Extracted entries

·····

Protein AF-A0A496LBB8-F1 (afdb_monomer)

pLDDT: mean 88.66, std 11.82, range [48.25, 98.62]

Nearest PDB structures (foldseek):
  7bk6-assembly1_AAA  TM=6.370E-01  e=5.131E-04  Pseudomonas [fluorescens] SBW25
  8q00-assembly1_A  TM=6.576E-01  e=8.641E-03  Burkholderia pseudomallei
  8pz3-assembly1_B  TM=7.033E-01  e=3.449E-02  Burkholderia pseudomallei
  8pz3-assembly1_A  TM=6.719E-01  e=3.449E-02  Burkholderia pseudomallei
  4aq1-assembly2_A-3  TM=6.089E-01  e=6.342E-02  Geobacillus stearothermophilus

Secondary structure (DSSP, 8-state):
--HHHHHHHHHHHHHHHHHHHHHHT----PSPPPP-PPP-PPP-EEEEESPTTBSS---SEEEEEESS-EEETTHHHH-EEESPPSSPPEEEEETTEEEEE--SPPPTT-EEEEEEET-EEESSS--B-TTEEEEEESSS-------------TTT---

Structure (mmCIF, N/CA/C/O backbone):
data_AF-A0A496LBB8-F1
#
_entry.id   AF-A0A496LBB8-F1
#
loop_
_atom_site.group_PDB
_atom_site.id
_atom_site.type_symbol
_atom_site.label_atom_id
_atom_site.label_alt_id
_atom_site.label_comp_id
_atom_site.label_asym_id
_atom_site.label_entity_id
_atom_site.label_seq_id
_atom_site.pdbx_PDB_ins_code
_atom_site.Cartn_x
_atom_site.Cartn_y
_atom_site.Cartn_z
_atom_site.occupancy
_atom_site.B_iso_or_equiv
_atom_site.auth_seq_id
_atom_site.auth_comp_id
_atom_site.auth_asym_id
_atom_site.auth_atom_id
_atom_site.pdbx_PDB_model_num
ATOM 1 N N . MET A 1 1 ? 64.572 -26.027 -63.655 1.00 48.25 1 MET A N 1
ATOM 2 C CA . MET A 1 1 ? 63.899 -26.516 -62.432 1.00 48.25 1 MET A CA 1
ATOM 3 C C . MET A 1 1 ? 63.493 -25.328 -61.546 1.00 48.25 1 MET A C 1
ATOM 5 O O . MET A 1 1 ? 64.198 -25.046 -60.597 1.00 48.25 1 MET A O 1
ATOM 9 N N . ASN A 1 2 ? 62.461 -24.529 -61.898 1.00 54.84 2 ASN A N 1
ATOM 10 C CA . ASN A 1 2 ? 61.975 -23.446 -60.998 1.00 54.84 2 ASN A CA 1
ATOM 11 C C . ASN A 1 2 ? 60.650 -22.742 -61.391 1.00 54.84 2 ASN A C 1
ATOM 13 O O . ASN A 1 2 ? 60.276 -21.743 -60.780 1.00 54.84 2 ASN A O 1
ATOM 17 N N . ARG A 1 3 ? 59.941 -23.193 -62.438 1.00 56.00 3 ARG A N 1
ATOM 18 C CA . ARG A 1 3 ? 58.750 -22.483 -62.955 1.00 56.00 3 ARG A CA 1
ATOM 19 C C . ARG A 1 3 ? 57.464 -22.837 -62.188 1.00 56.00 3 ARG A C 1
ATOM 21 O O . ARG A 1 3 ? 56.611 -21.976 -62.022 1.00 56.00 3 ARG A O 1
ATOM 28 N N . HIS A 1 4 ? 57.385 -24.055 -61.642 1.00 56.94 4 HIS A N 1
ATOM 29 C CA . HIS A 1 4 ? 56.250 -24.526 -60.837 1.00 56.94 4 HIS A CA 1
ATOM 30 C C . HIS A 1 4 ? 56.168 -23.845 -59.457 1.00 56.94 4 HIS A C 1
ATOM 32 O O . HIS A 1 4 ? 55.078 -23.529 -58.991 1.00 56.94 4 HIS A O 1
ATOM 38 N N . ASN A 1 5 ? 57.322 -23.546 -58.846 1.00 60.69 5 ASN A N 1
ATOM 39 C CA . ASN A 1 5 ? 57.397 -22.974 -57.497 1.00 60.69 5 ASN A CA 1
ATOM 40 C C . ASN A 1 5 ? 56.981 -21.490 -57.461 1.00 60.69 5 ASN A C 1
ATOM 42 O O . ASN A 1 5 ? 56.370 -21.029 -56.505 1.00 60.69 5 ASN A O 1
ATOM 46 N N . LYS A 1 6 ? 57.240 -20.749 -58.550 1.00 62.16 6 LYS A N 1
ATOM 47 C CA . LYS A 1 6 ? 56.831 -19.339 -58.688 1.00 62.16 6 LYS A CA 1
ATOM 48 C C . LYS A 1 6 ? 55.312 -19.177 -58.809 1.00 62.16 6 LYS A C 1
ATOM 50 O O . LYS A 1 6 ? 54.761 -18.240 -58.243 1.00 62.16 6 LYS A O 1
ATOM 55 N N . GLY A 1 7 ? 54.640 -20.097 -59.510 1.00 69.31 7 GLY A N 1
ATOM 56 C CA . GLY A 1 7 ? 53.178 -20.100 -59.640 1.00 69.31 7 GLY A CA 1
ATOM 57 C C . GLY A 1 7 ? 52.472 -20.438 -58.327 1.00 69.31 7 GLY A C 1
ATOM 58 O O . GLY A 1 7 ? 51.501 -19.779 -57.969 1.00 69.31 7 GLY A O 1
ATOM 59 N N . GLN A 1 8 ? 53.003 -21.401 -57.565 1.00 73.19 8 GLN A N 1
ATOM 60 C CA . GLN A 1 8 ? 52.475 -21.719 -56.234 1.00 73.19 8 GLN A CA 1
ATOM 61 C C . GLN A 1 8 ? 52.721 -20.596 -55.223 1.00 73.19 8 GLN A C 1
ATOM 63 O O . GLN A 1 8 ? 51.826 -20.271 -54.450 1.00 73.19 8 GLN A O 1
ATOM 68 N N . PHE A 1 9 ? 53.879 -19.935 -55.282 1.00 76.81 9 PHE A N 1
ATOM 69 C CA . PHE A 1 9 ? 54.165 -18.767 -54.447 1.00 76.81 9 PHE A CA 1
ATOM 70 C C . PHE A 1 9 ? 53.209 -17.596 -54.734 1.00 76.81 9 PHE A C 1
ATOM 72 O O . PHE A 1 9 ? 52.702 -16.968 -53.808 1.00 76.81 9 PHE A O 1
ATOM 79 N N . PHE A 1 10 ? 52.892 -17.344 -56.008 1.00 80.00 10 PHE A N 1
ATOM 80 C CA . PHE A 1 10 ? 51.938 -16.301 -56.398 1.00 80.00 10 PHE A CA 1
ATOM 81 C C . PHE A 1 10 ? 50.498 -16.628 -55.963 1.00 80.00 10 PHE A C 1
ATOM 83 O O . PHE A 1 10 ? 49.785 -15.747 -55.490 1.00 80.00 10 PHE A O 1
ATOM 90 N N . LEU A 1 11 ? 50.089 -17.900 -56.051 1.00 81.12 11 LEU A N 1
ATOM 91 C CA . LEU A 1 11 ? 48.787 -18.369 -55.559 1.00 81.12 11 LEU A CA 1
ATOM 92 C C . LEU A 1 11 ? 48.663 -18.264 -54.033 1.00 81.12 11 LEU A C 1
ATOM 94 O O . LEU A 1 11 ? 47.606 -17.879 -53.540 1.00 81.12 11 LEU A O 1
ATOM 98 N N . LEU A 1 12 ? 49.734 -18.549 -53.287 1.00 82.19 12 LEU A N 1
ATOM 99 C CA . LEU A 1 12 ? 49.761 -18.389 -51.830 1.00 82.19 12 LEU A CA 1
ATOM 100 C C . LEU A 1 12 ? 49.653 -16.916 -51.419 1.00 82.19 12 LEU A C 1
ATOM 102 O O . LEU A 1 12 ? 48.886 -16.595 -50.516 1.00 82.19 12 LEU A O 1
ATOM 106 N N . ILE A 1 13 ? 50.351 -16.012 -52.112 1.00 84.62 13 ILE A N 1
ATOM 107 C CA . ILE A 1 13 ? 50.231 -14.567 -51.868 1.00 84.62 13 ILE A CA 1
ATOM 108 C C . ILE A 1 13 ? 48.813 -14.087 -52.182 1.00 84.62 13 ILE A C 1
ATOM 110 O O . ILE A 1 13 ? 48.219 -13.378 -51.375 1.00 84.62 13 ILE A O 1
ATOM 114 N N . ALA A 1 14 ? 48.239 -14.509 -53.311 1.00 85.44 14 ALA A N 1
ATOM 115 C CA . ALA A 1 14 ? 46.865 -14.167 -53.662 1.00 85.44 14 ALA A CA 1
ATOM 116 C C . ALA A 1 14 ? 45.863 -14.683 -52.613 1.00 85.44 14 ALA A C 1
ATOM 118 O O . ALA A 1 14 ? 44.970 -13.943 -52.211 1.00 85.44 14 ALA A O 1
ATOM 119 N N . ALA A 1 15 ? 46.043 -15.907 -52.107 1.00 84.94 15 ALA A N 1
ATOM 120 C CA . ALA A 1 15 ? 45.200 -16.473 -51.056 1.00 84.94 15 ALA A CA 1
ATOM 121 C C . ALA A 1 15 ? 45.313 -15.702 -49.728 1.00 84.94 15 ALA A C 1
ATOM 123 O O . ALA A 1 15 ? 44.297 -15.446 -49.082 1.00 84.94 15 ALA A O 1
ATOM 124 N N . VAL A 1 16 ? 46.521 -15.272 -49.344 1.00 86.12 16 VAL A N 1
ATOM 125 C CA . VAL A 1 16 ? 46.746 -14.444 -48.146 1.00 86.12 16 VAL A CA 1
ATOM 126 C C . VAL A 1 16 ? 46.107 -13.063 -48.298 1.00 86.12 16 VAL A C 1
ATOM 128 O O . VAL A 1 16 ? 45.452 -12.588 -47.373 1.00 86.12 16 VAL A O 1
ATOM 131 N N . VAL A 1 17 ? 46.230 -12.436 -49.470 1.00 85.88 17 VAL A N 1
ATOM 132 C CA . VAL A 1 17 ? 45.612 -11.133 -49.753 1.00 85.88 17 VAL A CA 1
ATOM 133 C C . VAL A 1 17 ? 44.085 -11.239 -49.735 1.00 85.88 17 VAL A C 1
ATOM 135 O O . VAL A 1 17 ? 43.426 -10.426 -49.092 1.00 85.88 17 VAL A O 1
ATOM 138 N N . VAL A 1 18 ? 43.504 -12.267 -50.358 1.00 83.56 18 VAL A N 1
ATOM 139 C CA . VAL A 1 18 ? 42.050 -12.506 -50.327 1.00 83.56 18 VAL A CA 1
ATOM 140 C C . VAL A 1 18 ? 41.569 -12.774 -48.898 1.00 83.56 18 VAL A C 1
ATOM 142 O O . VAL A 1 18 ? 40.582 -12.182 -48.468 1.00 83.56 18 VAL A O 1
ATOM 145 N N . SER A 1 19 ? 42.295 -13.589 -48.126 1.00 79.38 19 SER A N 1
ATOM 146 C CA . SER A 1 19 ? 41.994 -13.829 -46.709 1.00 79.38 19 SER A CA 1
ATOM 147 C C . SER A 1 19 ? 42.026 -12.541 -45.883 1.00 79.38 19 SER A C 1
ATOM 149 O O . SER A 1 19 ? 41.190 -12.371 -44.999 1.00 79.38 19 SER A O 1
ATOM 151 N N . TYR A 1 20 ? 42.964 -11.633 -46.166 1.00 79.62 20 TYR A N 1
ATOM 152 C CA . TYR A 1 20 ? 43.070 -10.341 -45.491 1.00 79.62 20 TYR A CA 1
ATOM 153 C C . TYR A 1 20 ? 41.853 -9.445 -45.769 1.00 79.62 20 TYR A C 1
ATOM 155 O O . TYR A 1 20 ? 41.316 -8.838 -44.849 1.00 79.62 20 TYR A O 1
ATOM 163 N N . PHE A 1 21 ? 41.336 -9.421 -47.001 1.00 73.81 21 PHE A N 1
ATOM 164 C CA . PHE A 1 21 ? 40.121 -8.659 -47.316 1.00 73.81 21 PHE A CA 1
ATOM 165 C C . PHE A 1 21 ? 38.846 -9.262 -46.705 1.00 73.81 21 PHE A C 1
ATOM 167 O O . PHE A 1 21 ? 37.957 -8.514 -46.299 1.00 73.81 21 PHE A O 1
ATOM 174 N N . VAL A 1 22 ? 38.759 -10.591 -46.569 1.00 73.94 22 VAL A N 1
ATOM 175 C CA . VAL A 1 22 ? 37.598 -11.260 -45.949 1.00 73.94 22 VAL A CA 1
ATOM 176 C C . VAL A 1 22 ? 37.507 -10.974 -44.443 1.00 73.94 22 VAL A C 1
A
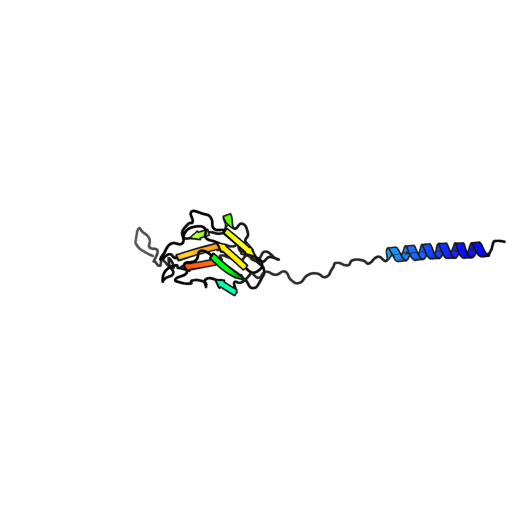TOM 178 O O . VAL A 1 22 ? 36.403 -10.799 -43.933 1.00 73.94 22 VAL A O 1
ATOM 181 N N . VAL A 1 23 ? 38.633 -10.847 -43.726 1.00 68.00 23 VAL A N 1
ATOM 182 C CA . VAL A 1 23 ? 38.608 -10.521 -42.282 1.00 68.00 23 VAL A CA 1
ATOM 183 C C . VAL A 1 23 ? 38.262 -9.055 -41.985 1.00 68.00 23 VAL A C 1
ATOM 185 O O . VAL A 1 23 ? 37.792 -8.756 -40.889 1.00 68.00 23 VAL A O 1
ATOM 188 N N . ILE A 1 24 ? 38.431 -8.141 -42.949 1.00 65.81 24 ILE A N 1
ATOM 189 C CA . ILE A 1 24 ? 38.049 -6.720 -42.809 1.00 65.81 24 ILE A CA 1
ATOM 190 C C . ILE A 1 24 ? 36.550 -6.515 -43.098 1.00 65.81 24 ILE A C 1
ATOM 192 O O . ILE A 1 24 ? 35.960 -5.535 -42.652 1.00 65.81 24 ILE A O 1
ATOM 196 N N . ALA A 1 25 ? 35.892 -7.476 -43.757 1.00 62.16 25 ALA A N 1
ATOM 197 C CA . ALA A 1 25 ? 34.442 -7.489 -43.964 1.00 62.16 25 ALA A CA 1
ATOM 198 C C . ALA A 1 25 ? 33.640 -7.897 -42.707 1.00 62.16 25 ALA A C 1
ATOM 200 O O . ALA A 1 25 ? 32.443 -8.177 -42.800 1.00 62.16 25 ALA A O 1
ATOM 201 N N . CYS A 1 26 ? 34.275 -7.931 -41.529 1.00 62.19 26 CYS A N 1
ATOM 202 C CA . CYS A 1 26 ? 33.600 -8.119 -40.249 1.00 62.19 26 CYS A CA 1
ATOM 203 C C . CYS A 1 26 ? 32.540 -7.022 -40.060 1.00 62.19 26 CYS A C 1
ATOM 205 O O . CYS A 1 26 ? 32.854 -5.865 -39.792 1.00 62.19 26 CYS A O 1
ATOM 207 N N . ALA A 1 27 ? 31.289 -7.438 -40.266 1.00 63.00 27 ALA A N 1
ATOM 208 C CA . ALA A 1 27 ? 30.028 -6.730 -40.127 1.00 63.00 27 ALA A CA 1
ATOM 209 C C . ALA A 1 27 ? 30.112 -5.409 -39.348 1.00 63.00 27 ALA A C 1
ATOM 211 O O . ALA A 1 27 ? 30.303 -5.395 -38.129 1.00 63.00 27 ALA A O 1
ATOM 212 N N . ASN A 1 28 ? 29.869 -4.305 -40.059 1.00 62.97 28 ASN A N 1
ATOM 213 C CA . ASN A 1 28 ? 29.431 -3.061 -39.446 1.00 62.97 28 ASN A CA 1
ATOM 214 C C . ASN A 1 28 ? 28.218 -3.394 -38.566 1.00 62.97 28 ASN A C 1
ATOM 216 O O . ASN A 1 28 ? 27.132 -3.670 -39.082 1.00 62.97 28 ASN A O 1
ATOM 220 N N . ARG A 1 29 ? 28.409 -3.427 -37.243 1.00 62.75 29 ARG A N 1
ATOM 221 C CA . ARG A 1 29 ? 27.295 -3.420 -36.300 1.00 62.75 29 ARG A CA 1
ATOM 222 C C . ARG A 1 29 ? 26.687 -2.033 -36.434 1.00 62.75 29 ARG A C 1
ATOM 224 O O . ARG A 1 29 ? 27.076 -1.118 -35.714 1.00 62.75 29 ARG A O 1
ATOM 231 N N . GLY A 1 30 ? 25.795 -1.862 -37.411 1.00 65.25 30 GLY A N 1
ATOM 232 C CA . GLY A 1 30 ? 24.948 -0.680 -37.471 1.00 65.25 30 GLY A CA 1
ATOM 233 C C . GLY A 1 30 ? 24.326 -0.449 -36.095 1.00 65.25 30 GLY A C 1
ATOM 234 O O . GLY A 1 30 ? 24.228 -1.391 -35.300 1.00 65.25 30 GLY A O 1
ATOM 235 N N . ALA A 1 31 ? 23.940 0.794 -35.798 1.00 69.69 31 ALA A N 1
ATOM 236 C CA . ALA A 1 31 ? 23.160 1.077 -34.600 1.00 69.69 31 ALA A CA 1
ATOM 237 C C . ALA A 1 31 ? 22.041 0.029 -34.538 1.00 69.69 31 ALA A C 1
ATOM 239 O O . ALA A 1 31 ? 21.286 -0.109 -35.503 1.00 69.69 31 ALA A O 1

·····

Exact reproduction is required. Give the lines of the data from its first line through the line containing "ATOM 9 N N .", and no others.

Protein AF-A0A496LBB8-F1 (afdb_monomer)

pLDDT: mean 88.66, std 11.82, range [48.25, 98.62]

Nearest PDB structures (foldseek):
  7bk6-assembly1_AAA  TM=6.370E-01  e=5.131E-04  Pseudomonas [fluorescens] SBW25
  8q00-assembly1_A  TM=6.576E-01  e=8.641E-03  Burkholderia pseudomallei
  8pz3-assembly1_B  TM=7.033E-01  e=3.449E-02  Burkholderia pseudomallei
  8pz3-assembly1_A  TM=6.719E-01  e=3.449E-02  Burkholderia pseudomallei
  4aq1-assembly2_A-3  TM=6.089E-01  e=6.342E-02  Geobacillus stearothermophilus

Secondary structure (DSSP, 8-state):
--HHHHHHHHHHHHHHHHHHHHHHT----PSPPPP-PPP-PPP-EEEEESPTTBSS---SEEEEEESS-EEETTHHHH-EEESPPSSPPEEEEETTEEEEE--SPPPTT-EEEEEEET-EEESSS--B-TTEEEEEESSS-------------TTT---

Structure (mmCIF, N/CA/C/O backbone):
data_AF-A0A496LBB8-F1
#
_entry.id   AF-A0A496LBB8-F1
#
loop_
_atom_site.group_PDB
_atom_site.id
_atom_site.type_symbol
_atom_site.label_atom_id
_atom_site.label_alt_id
_atom_site.label_comp_id
_atom_site.label_asym_id
_atom_site.label_entity_id
_atom_site.label_seq_id
_atom_site.pdbx_PDB_ins_code
_atom_site.Cartn_x
_atom_site.Cartn_y
_atom_site.Cartn_z
_atom_site.occupancy
_atom_site.B_iso_or_equiv
_atom_site.auth_seq_id
_atom_site.auth_comp_id
_atom_site.auth_asym_id
_atom_site.auth_atom_id
_atom_site.pdbx_PDB_model_num
ATOM 1 N N . MET A 1 1 ? 64.572 -26.027 -63.655 1.00 48.25 1 MET A N 1
ATOM 2 C CA . MET A 1 1 ? 63.899 -26.516 -62.432 1.00 48.25 1 MET A CA 1
ATOM 3 C C . MET A 1 1 ? 63.493 -25.328 -61.546 1.00 48.25 1 MET A C 1
ATOM 5 O O . MET A 1 1 ? 64.198 -25.046 -60.597 1.00 48.25 1 MET A O 1
ATOM 9 N N . ASN A 1 2 ? 62.461 -24.529 -61.898 1.00 54.84 2 ASN A N 1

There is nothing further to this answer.